Connect APVISO with CircleCI

How APVISO Integrates with CircleCI

APVISO's CircleCI integration embeds penetration testing directly into your CI/CD pipeline, ensuring that every deployment candidate is assessed for vulnerabilities before reaching production. By treating security testing as a first-class pipeline step, your team catches vulnerabilities at the point where they are cheapest and easiest to fix.

Pipeline-Native Security Testing

The integration works through a custom CircleCI orb that wraps APVISO's API. After your application deploys to a staging environment within the pipeline, the APVISO orb triggers a targeted scan against that environment. The four AI agents — recon, scanner, lead, and reporter — execute the penetration test while CircleCI monitors progress.
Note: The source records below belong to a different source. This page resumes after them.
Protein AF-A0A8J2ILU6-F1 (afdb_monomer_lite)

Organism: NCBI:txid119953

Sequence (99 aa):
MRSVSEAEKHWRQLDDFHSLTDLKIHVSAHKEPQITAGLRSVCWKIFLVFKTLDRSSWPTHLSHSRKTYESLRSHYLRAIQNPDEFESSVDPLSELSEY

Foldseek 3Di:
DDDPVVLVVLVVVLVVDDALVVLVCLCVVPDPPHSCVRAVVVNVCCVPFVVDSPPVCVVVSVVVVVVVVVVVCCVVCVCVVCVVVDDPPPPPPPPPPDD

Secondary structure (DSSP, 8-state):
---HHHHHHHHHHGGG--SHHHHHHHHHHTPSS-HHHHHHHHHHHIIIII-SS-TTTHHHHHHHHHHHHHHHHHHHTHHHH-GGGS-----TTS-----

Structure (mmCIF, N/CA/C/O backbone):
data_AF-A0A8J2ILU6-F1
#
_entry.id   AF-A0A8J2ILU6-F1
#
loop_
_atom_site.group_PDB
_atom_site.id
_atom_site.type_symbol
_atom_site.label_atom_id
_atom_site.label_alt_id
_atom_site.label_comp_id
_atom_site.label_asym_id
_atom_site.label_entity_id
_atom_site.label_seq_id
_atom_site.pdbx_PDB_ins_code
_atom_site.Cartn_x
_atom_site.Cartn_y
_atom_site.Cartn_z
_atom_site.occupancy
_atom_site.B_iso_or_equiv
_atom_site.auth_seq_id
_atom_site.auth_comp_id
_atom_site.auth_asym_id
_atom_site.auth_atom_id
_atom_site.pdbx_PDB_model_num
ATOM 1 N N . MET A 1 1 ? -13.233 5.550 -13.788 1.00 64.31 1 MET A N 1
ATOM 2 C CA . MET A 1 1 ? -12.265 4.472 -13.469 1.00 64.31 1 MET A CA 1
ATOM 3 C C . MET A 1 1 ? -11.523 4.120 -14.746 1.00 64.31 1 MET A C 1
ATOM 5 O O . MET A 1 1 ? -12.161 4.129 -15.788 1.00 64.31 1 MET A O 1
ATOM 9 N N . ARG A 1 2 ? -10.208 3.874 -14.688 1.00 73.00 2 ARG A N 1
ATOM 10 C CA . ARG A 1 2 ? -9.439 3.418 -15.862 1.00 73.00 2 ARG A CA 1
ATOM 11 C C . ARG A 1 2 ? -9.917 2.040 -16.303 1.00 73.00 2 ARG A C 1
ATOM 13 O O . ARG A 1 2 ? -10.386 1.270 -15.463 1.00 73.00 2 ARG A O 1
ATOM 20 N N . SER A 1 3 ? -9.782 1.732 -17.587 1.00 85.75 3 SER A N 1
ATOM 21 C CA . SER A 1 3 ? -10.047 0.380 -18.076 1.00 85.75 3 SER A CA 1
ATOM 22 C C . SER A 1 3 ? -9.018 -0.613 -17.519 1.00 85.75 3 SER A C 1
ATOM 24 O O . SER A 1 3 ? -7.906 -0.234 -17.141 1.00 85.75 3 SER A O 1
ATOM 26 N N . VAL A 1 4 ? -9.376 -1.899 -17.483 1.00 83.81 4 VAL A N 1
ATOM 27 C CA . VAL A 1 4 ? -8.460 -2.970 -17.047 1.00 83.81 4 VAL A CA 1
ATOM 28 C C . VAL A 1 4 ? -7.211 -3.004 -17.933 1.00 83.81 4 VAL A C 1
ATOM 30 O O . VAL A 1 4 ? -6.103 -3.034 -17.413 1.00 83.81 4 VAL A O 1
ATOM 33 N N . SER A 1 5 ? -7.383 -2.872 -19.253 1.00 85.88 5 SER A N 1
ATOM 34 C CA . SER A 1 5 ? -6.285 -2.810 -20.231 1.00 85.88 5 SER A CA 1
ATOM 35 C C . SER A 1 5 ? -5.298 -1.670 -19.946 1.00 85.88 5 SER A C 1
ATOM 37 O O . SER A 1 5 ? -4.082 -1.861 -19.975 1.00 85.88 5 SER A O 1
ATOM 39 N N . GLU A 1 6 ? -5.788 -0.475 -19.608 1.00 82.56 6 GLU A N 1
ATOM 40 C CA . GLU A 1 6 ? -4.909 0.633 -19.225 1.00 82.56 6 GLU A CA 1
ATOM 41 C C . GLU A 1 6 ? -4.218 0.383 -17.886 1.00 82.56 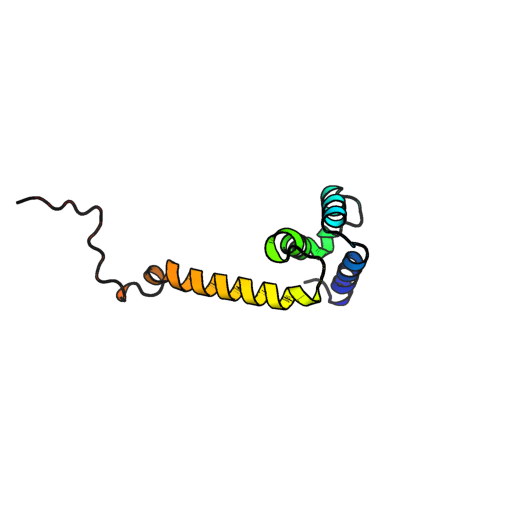6 GLU A C 1
ATOM 43 O O . GLU A 1 6 ? -3.045 0.723 -17.736 1.00 82.56 6 GLU A O 1
ATOM 48 N N . ALA A 1 7 ? -4.909 -0.205 -16.908 1.00 82.19 7 ALA A N 1
ATOM 49 C CA . ALA A 1 7 ? -4.302 -0.544 -15.626 1.00 82.19 7 ALA A CA 1
ATOM 50 C C . ALA A 1 7 ? -3.174 -1.574 -15.799 1.00 82.19 7 ALA A C 1
ATOM 52 O O . ALA A 1 7 ? -2.088 -1.375 -15.257 1.00 82.19 7 ALA A O 1
ATOM 53 N N . GLU A 1 8 ? -3.393 -2.623 -16.595 1.00 86.31 8 GLU A N 1
ATOM 54 C CA . GLU A 1 8 ? -2.400 -3.664 -16.888 1.00 86.31 8 GLU A CA 1
ATOM 55 C C . GLU A 1 8 ? -1.106 -3.100 -17.477 1.00 86.31 8 GLU A C 1
ATOM 57 O O . GLU A 1 8 ? -0.022 -3.513 -17.066 1.00 86.31 8 GLU A O 1
ATOM 62 N N . LYS A 1 9 ? -1.194 -2.116 -18.384 1.00 86.06 9 LYS A N 1
ATOM 63 C CA . LYS A 1 9 ? -0.006 -1.453 -18.952 1.00 86.06 9 LYS A CA 1
ATOM 64 C C . LYS A 1 9 ? 0.888 -0.855 -17.870 1.00 86.06 9 LYS A C 1
ATOM 66 O O . LYS A 1 9 ? 2.099 -1.021 -17.927 1.00 86.06 9 LYS A O 1
ATOM 71 N N . HIS A 1 10 ? 0.295 -0.200 -16.874 1.00 83.62 10 HIS A N 1
ATOM 72 C CA . HIS A 1 10 ? 1.058 0.379 -15.770 1.00 83.62 10 HIS A CA 1
ATOM 73 C C . HIS A 1 10 ? 1.592 -0.705 -14.832 1.00 83.62 10 HIS A C 1
ATOM 75 O O . HIS A 1 10 ? 2.722 -0.610 -14.370 1.00 83.62 10 HIS A O 1
ATOM 81 N N . TRP A 1 11 ? 0.812 -1.760 -14.574 1.00 88.69 11 TRP A N 1
ATOM 82 C CA . TRP A 1 11 ? 1.251 -2.891 -13.752 1.00 88.69 11 TRP A CA 1
ATOM 83 C C . TRP A 1 11 ? 2.493 -3.586 -14.306 1.00 88.69 11 TRP A C 1
ATOM 85 O O . TRP A 1 11 ? 3.370 -3.933 -13.522 1.00 88.69 11 TRP A O 1
ATOM 95 N N . ARG A 1 12 ? 2.608 -3.718 -15.631 1.00 89.00 12 ARG A N 1
ATOM 96 C CA . ARG A 1 12 ? 3.812 -4.267 -16.275 1.00 89.00 12 ARG A CA 1
ATOM 97 C C . ARG A 1 12 ? 5.054 -3.398 -16.073 1.00 89.00 12 ARG A C 1
ATOM 99 O O . ARG A 1 12 ? 6.139 -3.939 -15.962 1.00 89.00 12 ARG A O 1
ATOM 106 N N . GLN A 1 13 ? 4.913 -2.077 -15.930 1.00 88.06 13 GLN A N 1
ATOM 107 C CA . GLN A 1 13 ? 6.062 -1.200 -15.641 1.00 88.06 13 GLN A CA 1
ATOM 108 C C . GLN A 1 13 ? 6.725 -1.530 -14.298 1.00 88.06 13 GLN A C 1
ATOM 110 O O . GLN A 1 13 ? 7.901 -1.249 -14.106 1.00 88.06 13 GLN A O 1
ATOM 115 N N . LEU A 1 14 ? 5.995 -2.125 -13.345 1.00 89.31 14 LEU A N 1
ATOM 116 C CA . LEU A 1 14 ? 6.599 -2.568 -12.087 1.00 89.31 14 LEU A CA 1
ATOM 117 C C . LEU A 1 14 ? 7.549 -3.761 -12.271 1.00 89.31 14 LEU A C 1
ATOM 119 O O . LEU A 1 14 ? 8.319 -4.023 -11.352 1.00 89.31 14 LEU A O 1
ATOM 123 N N . ASP A 1 15 ? 7.475 -4.495 -13.387 1.00 90.44 15 ASP A N 1
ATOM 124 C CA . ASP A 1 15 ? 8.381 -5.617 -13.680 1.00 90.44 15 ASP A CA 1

The orb provides several commands: apviso/scan triggers a new scan, apviso/wait polls until the scan completes, and apviso/gate evaluates findings against your configured severity threshold. A typical workflow adds these steps after the staging deployment job.

Quality Gates and Deployment Control

The most valuable aspect of the CircleCI integration is the security quality gate. You define a maximum acceptable severity level — for example, no Critical or High findings — and the pipeline fails if APVISO discovers vulnerabilities exceeding that threshold. This prevents vulnerable code from progressing to production.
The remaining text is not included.